In case of incorrect source file or failed parsing an Exception
will be thrown.
This function will return an object array that contains the url, aliases and articles for each url specified at the nested source file.
htmlStrip
A function that will strip a string of all html tags
'extractLinks'
A function that gets as its first parameter valid HTML code
and returns an attachment array of the urls of the following tags:
a
, img
, link
.
Writing code
Nested functions & Imports
Saffron will ignore the rest of the file when it comes to scrapping so all code must be included inside the scrape function, such as imports user-defined functions etc.
scrape: async (utils, Article) => {
const log = (message) => {
console.log(message);
}
const other = require('other');
log('Using a nested function.');
// ...
}
Callbacks
Dynamic parser does not utilize callbacks.
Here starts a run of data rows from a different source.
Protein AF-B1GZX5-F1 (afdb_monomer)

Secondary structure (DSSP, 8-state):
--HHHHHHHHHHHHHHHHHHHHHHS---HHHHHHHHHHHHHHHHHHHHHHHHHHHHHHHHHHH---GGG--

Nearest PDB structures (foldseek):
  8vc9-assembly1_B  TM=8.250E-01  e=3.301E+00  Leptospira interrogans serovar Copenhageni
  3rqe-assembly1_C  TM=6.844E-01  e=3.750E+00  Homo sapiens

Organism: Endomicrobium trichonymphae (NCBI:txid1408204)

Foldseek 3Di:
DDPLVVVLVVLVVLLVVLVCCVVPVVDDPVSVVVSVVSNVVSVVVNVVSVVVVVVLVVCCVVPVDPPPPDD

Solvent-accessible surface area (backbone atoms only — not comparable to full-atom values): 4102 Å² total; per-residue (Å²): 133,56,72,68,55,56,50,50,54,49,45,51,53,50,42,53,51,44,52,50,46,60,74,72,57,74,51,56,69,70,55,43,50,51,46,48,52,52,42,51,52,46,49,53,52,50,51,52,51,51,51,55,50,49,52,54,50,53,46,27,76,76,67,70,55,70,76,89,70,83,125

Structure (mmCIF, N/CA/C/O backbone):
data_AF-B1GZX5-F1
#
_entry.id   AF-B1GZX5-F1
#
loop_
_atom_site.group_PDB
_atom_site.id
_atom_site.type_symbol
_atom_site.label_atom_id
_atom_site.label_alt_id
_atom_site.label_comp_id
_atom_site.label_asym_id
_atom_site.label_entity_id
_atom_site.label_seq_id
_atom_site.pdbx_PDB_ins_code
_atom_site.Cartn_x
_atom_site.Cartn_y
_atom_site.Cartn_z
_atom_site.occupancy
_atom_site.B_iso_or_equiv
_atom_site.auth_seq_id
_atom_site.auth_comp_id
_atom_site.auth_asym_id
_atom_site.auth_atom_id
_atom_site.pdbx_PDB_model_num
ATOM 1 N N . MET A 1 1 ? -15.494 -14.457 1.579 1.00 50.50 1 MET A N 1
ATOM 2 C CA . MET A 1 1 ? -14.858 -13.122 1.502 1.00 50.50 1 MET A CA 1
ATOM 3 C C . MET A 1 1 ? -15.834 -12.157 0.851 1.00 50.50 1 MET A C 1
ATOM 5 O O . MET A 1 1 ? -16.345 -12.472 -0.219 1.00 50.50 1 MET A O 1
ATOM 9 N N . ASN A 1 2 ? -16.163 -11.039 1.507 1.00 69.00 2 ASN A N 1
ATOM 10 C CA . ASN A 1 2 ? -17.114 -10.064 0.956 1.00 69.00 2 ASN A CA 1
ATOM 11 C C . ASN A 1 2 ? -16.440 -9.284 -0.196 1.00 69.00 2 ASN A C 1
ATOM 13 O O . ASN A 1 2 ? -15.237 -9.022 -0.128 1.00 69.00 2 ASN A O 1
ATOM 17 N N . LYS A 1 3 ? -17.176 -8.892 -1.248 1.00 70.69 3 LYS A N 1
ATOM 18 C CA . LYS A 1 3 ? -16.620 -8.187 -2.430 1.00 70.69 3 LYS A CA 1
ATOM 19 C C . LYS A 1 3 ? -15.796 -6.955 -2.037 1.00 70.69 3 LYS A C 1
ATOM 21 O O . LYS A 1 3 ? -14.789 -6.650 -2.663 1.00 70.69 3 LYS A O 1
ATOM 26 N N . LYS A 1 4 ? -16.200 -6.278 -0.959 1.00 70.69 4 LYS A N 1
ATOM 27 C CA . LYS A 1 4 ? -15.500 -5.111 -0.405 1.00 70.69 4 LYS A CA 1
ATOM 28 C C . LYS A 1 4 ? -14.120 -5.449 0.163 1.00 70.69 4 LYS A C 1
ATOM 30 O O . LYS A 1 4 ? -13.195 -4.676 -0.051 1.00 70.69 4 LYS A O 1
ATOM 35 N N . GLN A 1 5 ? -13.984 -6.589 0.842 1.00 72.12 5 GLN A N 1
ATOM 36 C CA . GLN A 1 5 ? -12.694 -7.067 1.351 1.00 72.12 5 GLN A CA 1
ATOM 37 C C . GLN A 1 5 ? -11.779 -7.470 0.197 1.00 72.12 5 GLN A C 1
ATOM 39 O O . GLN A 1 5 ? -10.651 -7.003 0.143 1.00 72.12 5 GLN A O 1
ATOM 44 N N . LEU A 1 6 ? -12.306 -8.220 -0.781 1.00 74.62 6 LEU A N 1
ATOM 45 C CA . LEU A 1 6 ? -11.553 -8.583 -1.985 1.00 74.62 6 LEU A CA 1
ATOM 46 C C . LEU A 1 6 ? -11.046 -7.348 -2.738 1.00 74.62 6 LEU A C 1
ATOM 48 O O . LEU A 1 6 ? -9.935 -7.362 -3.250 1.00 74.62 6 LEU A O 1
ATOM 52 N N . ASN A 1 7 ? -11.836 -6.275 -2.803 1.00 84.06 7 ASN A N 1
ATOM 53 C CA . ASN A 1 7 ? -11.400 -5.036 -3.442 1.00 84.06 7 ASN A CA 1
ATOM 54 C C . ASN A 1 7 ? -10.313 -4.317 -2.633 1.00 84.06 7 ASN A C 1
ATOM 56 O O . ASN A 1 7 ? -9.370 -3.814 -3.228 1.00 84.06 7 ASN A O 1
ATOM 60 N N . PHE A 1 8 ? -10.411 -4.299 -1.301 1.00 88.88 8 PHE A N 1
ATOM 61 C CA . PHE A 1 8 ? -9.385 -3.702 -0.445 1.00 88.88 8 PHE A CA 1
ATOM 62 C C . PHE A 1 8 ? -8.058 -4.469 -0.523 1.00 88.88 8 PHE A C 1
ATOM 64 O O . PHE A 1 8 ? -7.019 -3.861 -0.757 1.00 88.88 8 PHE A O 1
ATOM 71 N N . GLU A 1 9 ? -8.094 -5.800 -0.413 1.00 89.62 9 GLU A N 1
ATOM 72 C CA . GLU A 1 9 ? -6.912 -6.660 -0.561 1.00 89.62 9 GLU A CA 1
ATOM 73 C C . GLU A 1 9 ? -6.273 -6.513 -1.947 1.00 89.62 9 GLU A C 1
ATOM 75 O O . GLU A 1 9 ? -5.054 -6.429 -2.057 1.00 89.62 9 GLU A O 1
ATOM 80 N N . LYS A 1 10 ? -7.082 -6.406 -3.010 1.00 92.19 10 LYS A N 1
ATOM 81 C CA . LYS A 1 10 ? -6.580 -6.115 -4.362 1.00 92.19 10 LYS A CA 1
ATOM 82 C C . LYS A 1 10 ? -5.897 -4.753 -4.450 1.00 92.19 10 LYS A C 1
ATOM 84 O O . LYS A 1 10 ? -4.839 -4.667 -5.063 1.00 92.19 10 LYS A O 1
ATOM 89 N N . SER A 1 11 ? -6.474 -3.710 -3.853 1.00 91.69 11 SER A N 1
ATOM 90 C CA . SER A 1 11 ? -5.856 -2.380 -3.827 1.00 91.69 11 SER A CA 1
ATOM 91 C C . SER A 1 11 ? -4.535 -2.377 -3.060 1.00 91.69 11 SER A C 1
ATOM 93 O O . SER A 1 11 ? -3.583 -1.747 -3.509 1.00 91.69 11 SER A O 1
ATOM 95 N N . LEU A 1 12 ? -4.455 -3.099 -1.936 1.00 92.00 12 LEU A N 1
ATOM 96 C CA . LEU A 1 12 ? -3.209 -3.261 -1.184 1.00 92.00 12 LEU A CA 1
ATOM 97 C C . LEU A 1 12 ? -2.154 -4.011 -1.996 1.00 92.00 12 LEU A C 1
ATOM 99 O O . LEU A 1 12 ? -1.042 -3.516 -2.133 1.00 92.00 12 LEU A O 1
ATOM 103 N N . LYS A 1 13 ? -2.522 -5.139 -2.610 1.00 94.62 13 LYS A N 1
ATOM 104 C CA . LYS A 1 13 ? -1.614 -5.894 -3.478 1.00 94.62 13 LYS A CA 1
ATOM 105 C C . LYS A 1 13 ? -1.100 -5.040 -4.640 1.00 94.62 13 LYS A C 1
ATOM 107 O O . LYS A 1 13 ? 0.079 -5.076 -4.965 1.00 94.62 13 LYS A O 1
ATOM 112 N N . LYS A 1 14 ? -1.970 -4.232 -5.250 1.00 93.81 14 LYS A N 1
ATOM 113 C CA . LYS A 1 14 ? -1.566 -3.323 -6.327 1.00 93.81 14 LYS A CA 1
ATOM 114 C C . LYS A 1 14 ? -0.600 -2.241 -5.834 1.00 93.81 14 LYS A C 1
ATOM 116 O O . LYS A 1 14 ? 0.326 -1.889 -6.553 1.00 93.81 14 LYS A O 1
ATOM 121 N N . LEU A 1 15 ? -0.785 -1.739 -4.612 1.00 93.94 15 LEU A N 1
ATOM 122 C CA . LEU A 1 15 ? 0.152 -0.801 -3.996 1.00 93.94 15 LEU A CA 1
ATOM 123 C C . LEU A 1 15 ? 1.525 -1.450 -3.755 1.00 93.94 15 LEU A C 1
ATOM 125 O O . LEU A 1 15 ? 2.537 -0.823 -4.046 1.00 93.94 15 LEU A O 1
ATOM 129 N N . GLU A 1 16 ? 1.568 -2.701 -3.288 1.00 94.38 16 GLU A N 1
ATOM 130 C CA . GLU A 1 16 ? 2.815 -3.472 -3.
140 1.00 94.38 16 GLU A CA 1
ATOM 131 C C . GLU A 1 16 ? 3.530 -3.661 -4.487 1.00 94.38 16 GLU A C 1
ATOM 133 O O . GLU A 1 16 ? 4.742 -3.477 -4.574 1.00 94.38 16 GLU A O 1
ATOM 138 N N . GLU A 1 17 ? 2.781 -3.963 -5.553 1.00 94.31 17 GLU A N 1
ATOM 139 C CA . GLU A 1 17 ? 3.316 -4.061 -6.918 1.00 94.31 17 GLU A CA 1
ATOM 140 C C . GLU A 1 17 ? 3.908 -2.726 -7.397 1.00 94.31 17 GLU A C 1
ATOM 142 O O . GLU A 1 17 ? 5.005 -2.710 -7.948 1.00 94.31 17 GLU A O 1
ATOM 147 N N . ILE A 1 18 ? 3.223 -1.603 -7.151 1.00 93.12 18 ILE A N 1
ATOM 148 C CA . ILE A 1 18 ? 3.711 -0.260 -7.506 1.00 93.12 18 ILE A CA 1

If you want to use callbacks in your code you have to return a promise:
scrape: (utils, Article) => {
return new Promise((resolve, reject) => {
utils.get(utils.url).then(response => {
// ...
resolve(articles);
});
});
}
Fail job
In case you want to mark the scrapping as failed and return no articles then you have to throw an Error
:
scrape: async (utils, Article) => {
// ...
throw new Error("Parsing failed.");
}
or reject the promise:
scrape: async (utils, Article) => {
return new Promise((resolve, reject) => {
// ...
reject(new Error("Parsing failed."));
});
}